» **Extracted material**
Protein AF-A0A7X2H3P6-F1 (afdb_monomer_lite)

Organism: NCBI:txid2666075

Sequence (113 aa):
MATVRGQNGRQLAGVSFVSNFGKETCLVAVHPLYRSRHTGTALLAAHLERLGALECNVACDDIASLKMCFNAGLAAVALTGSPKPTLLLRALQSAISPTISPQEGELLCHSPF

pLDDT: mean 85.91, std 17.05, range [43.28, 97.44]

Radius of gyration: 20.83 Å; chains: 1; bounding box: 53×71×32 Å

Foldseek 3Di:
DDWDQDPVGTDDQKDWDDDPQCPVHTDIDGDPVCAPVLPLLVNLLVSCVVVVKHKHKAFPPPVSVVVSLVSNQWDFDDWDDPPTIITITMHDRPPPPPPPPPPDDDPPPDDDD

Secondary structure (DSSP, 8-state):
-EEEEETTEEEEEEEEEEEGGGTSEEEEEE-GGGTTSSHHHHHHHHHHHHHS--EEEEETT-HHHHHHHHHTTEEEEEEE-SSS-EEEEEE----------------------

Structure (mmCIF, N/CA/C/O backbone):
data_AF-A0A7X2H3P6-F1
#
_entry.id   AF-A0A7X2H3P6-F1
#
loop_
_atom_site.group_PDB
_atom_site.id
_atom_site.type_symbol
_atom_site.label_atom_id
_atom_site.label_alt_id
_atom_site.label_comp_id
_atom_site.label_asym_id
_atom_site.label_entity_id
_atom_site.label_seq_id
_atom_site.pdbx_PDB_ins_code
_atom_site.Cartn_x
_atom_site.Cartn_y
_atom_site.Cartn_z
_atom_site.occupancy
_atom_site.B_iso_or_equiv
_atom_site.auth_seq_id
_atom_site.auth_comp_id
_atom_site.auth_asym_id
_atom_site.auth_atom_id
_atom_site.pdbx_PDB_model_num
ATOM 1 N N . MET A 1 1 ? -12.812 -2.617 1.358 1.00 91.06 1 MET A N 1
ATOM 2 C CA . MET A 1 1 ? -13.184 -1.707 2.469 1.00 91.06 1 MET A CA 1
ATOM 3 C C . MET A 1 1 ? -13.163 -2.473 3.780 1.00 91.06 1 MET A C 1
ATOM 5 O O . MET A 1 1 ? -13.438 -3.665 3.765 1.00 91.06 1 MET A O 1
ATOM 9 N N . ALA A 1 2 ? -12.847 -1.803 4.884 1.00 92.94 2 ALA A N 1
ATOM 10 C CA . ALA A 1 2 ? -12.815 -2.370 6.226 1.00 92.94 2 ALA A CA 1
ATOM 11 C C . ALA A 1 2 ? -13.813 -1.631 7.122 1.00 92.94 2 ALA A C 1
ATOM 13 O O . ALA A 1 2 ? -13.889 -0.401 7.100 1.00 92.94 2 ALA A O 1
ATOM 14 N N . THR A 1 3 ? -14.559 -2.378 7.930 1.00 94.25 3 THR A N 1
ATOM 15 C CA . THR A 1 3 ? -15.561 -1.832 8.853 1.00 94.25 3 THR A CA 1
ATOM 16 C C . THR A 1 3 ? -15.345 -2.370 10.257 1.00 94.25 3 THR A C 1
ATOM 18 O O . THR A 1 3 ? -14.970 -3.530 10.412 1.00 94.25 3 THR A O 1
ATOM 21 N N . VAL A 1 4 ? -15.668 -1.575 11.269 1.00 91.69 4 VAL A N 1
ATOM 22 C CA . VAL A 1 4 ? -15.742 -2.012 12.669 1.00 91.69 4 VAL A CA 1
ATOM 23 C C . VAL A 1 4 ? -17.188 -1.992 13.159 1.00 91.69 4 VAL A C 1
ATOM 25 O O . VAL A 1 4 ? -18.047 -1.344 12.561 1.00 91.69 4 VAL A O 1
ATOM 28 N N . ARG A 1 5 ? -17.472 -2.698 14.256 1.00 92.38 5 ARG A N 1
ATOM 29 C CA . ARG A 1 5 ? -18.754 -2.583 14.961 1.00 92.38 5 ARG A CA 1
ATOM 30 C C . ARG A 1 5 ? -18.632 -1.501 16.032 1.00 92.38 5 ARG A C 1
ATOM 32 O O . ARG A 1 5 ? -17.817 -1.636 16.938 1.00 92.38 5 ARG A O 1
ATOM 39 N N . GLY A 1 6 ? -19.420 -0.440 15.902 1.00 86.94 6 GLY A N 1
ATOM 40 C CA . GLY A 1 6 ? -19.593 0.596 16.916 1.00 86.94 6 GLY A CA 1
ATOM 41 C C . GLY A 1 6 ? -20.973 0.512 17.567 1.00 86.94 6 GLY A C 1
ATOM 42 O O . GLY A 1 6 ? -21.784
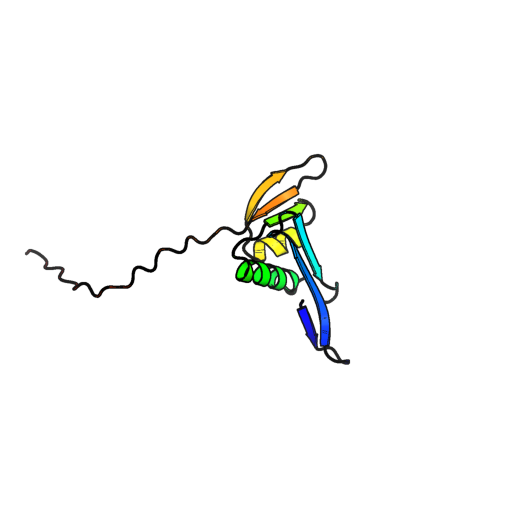 -0.348 17.223 1.00 86.94 6 GLY A O 1
ATOM 43 N N . GLN A 1 7 ? -21.256 1.446 18.476 1.00 84.31 7 GLN A N 1
ATOM 44 C CA . GLN A 1 7 ? -22.547 1.523 19.177 1.00 84.31 7 GLN A CA 1
ATOM 45 C C . GLN A 1 7 ? -23.735 1.706 18.215 1.00 84.31 7 GLN A C 1
ATOM 47 O O . GLN A 1 7 ? -24.800 1.146 18.440 1.00 84.31 7 GLN A O 1
ATOM 52 N N . ASN A 1 8 ? -23.516 2.396 17.091 1.00 86.50 8 ASN A N 1
ATOM 53 C CA . ASN A 1 8 ? -24.538 2.659 16.070 1.00 86.50 8 ASN A CA 1
ATOM 54 C C . ASN A 1 8 ? -24.464 1.680 14.879 1.00 86.50 8 ASN A C 1
ATOM 56 O O . ASN A 1 8 ? -24.862 2.021 13.768 1.00 86.50 8 ASN A O 1
ATOM 60 N N . GLY A 1 9 ? -23.900 0.482 15.068 1.00 90.69 9 GLY A N 1
ATOM 61 C CA . GLY A 1 9 ? -23.770 -0.530 14.013 1.00 90.69 9 GLY A CA 1
ATOM 62 C C . GLY A 1 9 ? -22.422 -0.508 13.281 1.00 90.69 9 GLY A C 1
ATOM 63 O O . GLY A 1 9 ? -21.385 -0.189 13.865 1.00 90.69 9 GLY A O 1
ATOM 64 N N . ARG A 1 10 ? -22.401 -0.931 12.007 1.00 91.38 10 ARG A N 1
ATOM 65 C CA . ARG A 1 10 ? -21.157 -1.005 11.219 1.00 91.38 10 ARG A CA 1
ATOM 66 C C . ARG A 1 10 ? -20.686 0.397 10.840 1.00 91.38 10 ARG A C 1
ATOM 68 O O . ARG A 1 10 ? -21.415 1.142 10.199 1.00 91.38 10 ARG A O 1
ATOM 75 N N . GLN A 1 11 ? -19.445 0.718 11.182 1.00 91.88 11 GLN A N 1
ATOM 76 C CA . GLN A 1 11 ? -18.799 1.982 10.840 1.00 91.88 11 GLN A CA 1
ATOM 77 C C . GLN A 1 11 ? -17.605 1.729 9.925 1.00 91.88 11 GLN A C 1
ATOM 79 O O . GLN A 1 11 ? -16.870 0.754 10.102 1.00 91.88 11 GLN A O 1
ATOM 84 N N . LEU A 1 12 ? -17.405 2.609 8.947 1.00 93.12 12 LEU A N 1
ATOM 85 C CA . LEU A 1 12 ? -16.282 2.521 8.024 1.00 93.12 12 LEU A CA 1
ATOM 86 C C . LEU A 1 12 ? -14.972 2.836 8.758 1.00 93.12 12 LEU A C 1
ATOM 88 O O . LEU A 1 12 ? -14.791 3.928 9.287 1.00 93.12 12 LEU A O 1
ATOM 92 N N . ALA A 1 13 ? -14.056 1.870 8.783 1.00 94.56 13 ALA A N 1
ATOM 93 C CA . ALA A 1 13 ? -12.759 2.001 9.441 1.00 94.56 13 ALA A CA 1
ATOM 94 C C . ALA A 1 13 ? -11.638 2.340 8.454 1.00 94.56 13 ALA A C 1
ATOM 96 O O . ALA A 1 13 ? -10.676 3.021 8.810 1.00 94.56 13 ALA A O 1
ATOM 97 N N . GLY A 1 14 ? -11.768 1.886 7.207 1.00 95.88 14 GLY A N 1
ATOM 98 C CA . GLY A 1 14 ? -10.836 2.221 6.145 1.00 95.88 14 GLY A CA 1
ATOM 99 C C . GLY A 1 14 ? -11.295 1.758 4.770 1.00 95.88 14 GLY A C 1
ATOM 100 O O . GLY A 1 14 ? -12.167 0.897 4.626 1.00 95.88 14 GLY A O 1
ATOM 101 N N . VAL A 1 15 ? -10.684 2.331 3.744 1.00 97.12 15 VAL A N 1
ATOM 102 C CA . VAL A 1 15 ? -10.922 2.010 2.338 1.00 97.12 15 VAL A CA 1
ATOM 103 C C . VAL A 1 15 ? -9.596 1.838 1.622 1.00 97.12 15 VAL A C 1
ATOM 105 O O . VAL A 1 15 ? -8.585 2.421 2.009 1.00 97.12 15 VAL A O 1
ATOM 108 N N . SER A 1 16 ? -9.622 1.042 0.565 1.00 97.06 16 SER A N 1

» **Exercise prompt**
When you reach the line in the material above that holds "ATOM 1 N N .", begin reproducing lines exactly, and stop after the line that holds "ATOM 22 C CA".

» **Result**
ATOM 1 N N . MET A 1 1 ? -12.812 -2.617 1.358 1.00 91.06 1 MET A N 1
ATOM 2 C CA . MET A 1 1 ? -13.184 -1.707 2.469 1.00 91.06 1 MET A CA 1
ATOM 3 C C . MET A 1 1 ? -13.163 -2.473 3.780 1.00 91.06 1 MET A C 1
ATOM 5 O O . MET A 1 1 ? -13.438 -3.665 3.765 1.00 91.06 1 MET A O 1
ATOM 9 N N . ALA A 1 2 ? -12.847 -1.803 4.884 1.00 92.94 2 ALA A N 1
ATOM 10 C CA . ALA A 1 2 ? -12.815 -2.370 6.226 1.00 92.94 2 ALA A CA 1
ATOM 11 C C . ALA A 1 2 ? -13.813 -1.631 7.122 1.00 92.94 2 ALA A C 1
ATOM 13 O O . ALA A 1 2 ? -13.889 -0.401 7.100 1.00 92.94 2 ALA A O 1
ATOM 14 N N . THR A 1 3 ? -14.559 -2.378 7.930 1.00 94.25 3 THR A N 1
ATOM 15 C CA . THR A 1 3 ? -15.561 -1.832 8.853 1.00 94.25 3 THR A CA 1
ATOM 16 C C . THR A 1 3 ? -15.345 -2.370 10.257 1.00 94.25 3 THR A C 1
ATOM 18 O O . THR A 1 3 ? -14.970 -3.530 10.412 1.00 94.25 3 THR A O 1
ATOM 21 N N . VAL A 1 4 ? -15.668 -1.575 11.269 1.00 91.69 4 VAL A N 1
ATOM 22 C CA . VAL A 1 4 ? -15.742 -2.012 12.669 1.00 91.69 4 VAL A CA 1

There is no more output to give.